Your goal >> From the top of the entries below through the line containing "ATOM 23 N N", return every line exactly as written, please, and stop there.

Collected data:
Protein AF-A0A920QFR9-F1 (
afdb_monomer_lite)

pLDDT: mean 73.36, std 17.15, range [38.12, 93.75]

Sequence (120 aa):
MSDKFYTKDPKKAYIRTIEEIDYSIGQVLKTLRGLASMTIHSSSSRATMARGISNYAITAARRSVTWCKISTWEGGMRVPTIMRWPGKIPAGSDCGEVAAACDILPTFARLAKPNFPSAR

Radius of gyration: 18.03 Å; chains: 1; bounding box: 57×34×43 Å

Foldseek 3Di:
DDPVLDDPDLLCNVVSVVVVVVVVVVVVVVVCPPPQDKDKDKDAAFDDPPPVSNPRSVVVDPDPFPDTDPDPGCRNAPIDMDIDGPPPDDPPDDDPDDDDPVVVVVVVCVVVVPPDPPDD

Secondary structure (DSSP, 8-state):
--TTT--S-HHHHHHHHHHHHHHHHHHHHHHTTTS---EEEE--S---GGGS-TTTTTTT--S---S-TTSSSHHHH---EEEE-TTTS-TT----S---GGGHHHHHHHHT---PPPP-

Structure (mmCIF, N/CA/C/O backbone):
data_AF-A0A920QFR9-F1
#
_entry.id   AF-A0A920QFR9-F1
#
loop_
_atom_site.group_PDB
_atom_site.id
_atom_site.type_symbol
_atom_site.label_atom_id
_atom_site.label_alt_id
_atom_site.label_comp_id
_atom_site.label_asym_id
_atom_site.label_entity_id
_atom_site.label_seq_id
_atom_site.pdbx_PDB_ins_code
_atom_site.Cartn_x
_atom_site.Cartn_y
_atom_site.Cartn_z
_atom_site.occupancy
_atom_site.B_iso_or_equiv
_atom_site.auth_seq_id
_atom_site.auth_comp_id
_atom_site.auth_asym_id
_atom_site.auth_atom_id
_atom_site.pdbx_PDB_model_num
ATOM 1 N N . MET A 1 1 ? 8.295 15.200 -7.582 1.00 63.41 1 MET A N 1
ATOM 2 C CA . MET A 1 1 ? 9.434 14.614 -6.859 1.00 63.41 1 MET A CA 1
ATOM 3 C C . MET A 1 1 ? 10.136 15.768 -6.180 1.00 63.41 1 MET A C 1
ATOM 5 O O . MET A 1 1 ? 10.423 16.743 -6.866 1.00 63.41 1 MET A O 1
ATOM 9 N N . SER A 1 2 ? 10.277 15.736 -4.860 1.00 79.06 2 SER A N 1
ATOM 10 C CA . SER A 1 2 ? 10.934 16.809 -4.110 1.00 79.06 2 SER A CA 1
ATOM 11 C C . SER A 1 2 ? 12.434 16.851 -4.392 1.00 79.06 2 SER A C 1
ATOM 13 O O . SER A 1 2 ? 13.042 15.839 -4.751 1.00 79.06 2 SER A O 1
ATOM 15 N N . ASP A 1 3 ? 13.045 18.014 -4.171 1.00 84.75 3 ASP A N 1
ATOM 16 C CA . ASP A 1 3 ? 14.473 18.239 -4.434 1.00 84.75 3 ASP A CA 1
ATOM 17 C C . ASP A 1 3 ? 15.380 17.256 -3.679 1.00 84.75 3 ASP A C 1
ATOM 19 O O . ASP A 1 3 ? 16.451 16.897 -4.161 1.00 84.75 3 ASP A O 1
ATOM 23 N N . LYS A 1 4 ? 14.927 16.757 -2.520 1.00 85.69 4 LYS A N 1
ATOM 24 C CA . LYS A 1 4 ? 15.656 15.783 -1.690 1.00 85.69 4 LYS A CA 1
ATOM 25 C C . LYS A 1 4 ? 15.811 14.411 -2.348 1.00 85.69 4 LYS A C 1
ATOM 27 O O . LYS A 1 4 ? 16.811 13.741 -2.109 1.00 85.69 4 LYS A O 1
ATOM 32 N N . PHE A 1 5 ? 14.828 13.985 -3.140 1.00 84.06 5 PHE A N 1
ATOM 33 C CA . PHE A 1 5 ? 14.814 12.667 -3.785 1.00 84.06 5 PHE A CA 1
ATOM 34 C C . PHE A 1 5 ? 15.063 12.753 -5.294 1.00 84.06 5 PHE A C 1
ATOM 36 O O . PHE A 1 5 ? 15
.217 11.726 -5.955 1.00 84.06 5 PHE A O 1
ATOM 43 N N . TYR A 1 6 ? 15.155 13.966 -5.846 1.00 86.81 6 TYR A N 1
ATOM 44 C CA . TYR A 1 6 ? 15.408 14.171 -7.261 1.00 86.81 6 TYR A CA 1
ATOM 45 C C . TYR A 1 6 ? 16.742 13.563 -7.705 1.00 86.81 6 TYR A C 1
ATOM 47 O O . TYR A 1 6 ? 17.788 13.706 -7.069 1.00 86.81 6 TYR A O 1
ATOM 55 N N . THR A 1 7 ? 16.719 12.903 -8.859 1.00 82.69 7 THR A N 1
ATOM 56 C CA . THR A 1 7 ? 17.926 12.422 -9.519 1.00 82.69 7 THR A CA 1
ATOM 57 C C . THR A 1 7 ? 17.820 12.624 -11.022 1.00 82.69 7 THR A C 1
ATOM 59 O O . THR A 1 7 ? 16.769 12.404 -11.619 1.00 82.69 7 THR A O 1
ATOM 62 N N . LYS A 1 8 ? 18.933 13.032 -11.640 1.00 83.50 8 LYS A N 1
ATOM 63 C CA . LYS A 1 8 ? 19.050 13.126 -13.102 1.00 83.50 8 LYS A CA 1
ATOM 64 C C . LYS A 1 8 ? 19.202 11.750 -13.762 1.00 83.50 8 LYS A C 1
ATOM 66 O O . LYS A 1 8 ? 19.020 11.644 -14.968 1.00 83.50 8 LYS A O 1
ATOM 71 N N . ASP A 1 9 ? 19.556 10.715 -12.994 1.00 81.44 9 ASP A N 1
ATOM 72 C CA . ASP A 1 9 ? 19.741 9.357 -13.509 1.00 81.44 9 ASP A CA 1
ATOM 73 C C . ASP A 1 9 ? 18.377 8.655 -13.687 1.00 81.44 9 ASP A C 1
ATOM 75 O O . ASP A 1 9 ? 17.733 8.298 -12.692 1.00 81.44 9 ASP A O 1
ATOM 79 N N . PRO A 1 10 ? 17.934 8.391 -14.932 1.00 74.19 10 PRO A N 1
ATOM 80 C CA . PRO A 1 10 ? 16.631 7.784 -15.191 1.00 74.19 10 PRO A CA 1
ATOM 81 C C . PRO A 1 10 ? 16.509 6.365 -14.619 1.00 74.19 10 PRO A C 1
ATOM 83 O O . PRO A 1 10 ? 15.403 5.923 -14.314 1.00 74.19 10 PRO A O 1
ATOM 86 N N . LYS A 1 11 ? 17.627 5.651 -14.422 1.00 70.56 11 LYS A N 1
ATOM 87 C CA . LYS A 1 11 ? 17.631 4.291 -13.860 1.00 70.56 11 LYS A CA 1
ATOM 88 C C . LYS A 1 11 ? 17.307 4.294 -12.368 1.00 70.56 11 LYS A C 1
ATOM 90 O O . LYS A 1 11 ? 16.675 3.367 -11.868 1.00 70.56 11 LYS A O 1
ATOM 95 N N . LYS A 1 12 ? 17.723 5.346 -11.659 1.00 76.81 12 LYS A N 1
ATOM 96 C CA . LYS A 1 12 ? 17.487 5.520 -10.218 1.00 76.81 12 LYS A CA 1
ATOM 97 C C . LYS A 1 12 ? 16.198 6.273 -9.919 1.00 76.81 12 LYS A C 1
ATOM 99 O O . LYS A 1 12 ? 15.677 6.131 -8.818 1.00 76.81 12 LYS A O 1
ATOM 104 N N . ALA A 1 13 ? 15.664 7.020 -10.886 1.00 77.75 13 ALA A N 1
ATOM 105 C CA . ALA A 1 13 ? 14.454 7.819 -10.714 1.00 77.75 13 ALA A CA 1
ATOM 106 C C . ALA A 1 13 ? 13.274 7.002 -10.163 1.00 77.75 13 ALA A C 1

Result >>
Protein AF-A0A920QFR9-F1 (
afdb_monomer_lite)

pLDDT: mean 73.36, std 17.15, range [38.12, 93.75]

Sequence (120 aa):
MSDKFYTKDPKKAYIRTIEEIDYSIGQVLKTLRGLASMTIHSSSSRATMARGISNYAITAARRSVTWCKISTWEGGMRVPTIMRWPGKIPAGSDCGEVAAACDILPTFARLAKPNFPSAR

Radius of gyration: 18.03 Å; chains: 1; bounding box: 57×34×43 Å

Foldseek 3Di:
DDPVLDDPDLLCNVVSVVVVVVVVVVVVVVVCPPPQDKDKDKDAAFDDPPPVSNPRSVVVDPDPFPDTDPDPGCRNAPIDMDIDGPPPDDPPDDDPDDDDPVVVVVVVCVVVVPPDPPDD

Secondary structure (DSSP, 8-state):
--TTT--S-HHHHHHHHHHHHHHHHHHHHHHTTTS---EEEE--S---GGGS-TTTTTTT--S---S-TTSSSHHHH---EEEE-TTTS-TT----S---GGGHHHHHHHHT---PPPP-

Structure (mmCIF, N/CA/C/O backbone):
data_AF-A0A920QFR9-F1
#
_entry.id   AF-A0A920QFR9-F1
#
loop_
_atom_site.group_PDB
_atom_site.id
_atom_site.type_symbol
_atom_site.label_atom_id
_atom_site.label_alt_id
_atom_site.label_comp_id
_atom_site.label_asym_id
_atom_site.label_entity_id
_atom_site.label_seq_id
_atom_site.pdbx_PDB_ins_code
_atom_site.Cartn_x
_atom_site.Cartn_y
_atom_site.Cartn_z
_atom_site.occupancy
_atom_site.B_iso_or_equiv
_atom_site.auth_seq_id
_atom_site.auth_comp_id
_atom_site.auth_asym_id
_atom_site.auth_atom_id
_atom_site.pdbx_PDB_model_num
ATOM 1 N N . MET A 1 1 ? 8.295 15.200 -7.582 1.00 63.41 1 MET A N 1
ATOM 2 C CA . MET A 1 1 ? 9.434 14.614 -6.859 1.00 63.41 1 MET A CA 1
ATOM 3 C C . MET A 1 1 ? 10.136 15.768 -6.180 1.00 63.41 1 MET A C 1
ATOM 5 O O . MET A 1 1 ? 10.423 16.743 -6.866 1.00 63.41 1 MET A O 1
ATOM 9 N N . SER A 1 2 ? 10.277 15.736 -4.860 1.00 79.06 2 SER A N 1
ATOM 10 C CA . SER A 1 2 ? 10.934 16.809 -4.110 1.00 79.06 2 SER A CA 1
ATOM 11 C C . SER A 1 2 ? 12.434 16.851 -4.392 1.00 79.06 2 SER A C 1
ATOM 13 O O . SER A 1 2 ? 13.042 15.839 -4.751 1.00 79.06 2 SER A O 1
ATOM 15 N N . ASP A 1 3 ? 13.045 18.014 -4.171 1.00 84.75 3 ASP A N 1
ATOM 16 C CA . ASP A 1 3 ? 14.473 18.239 -4.434 1.00 84.75 3 ASP A CA 1
ATOM 17 C C . ASP A 1 3 ? 15.380 17.256 -3.679 1.00 84.75 3 ASP A C 1
ATOM 19 O O . ASP A 1 3 ? 16.451 16.897 -4.161 1.00 84.75 3 ASP A O 1
ATOM 23 N N . LYS A 1 4 ? 14.927 16.757 -2.520 1.00 85.69 4 LYS A N 1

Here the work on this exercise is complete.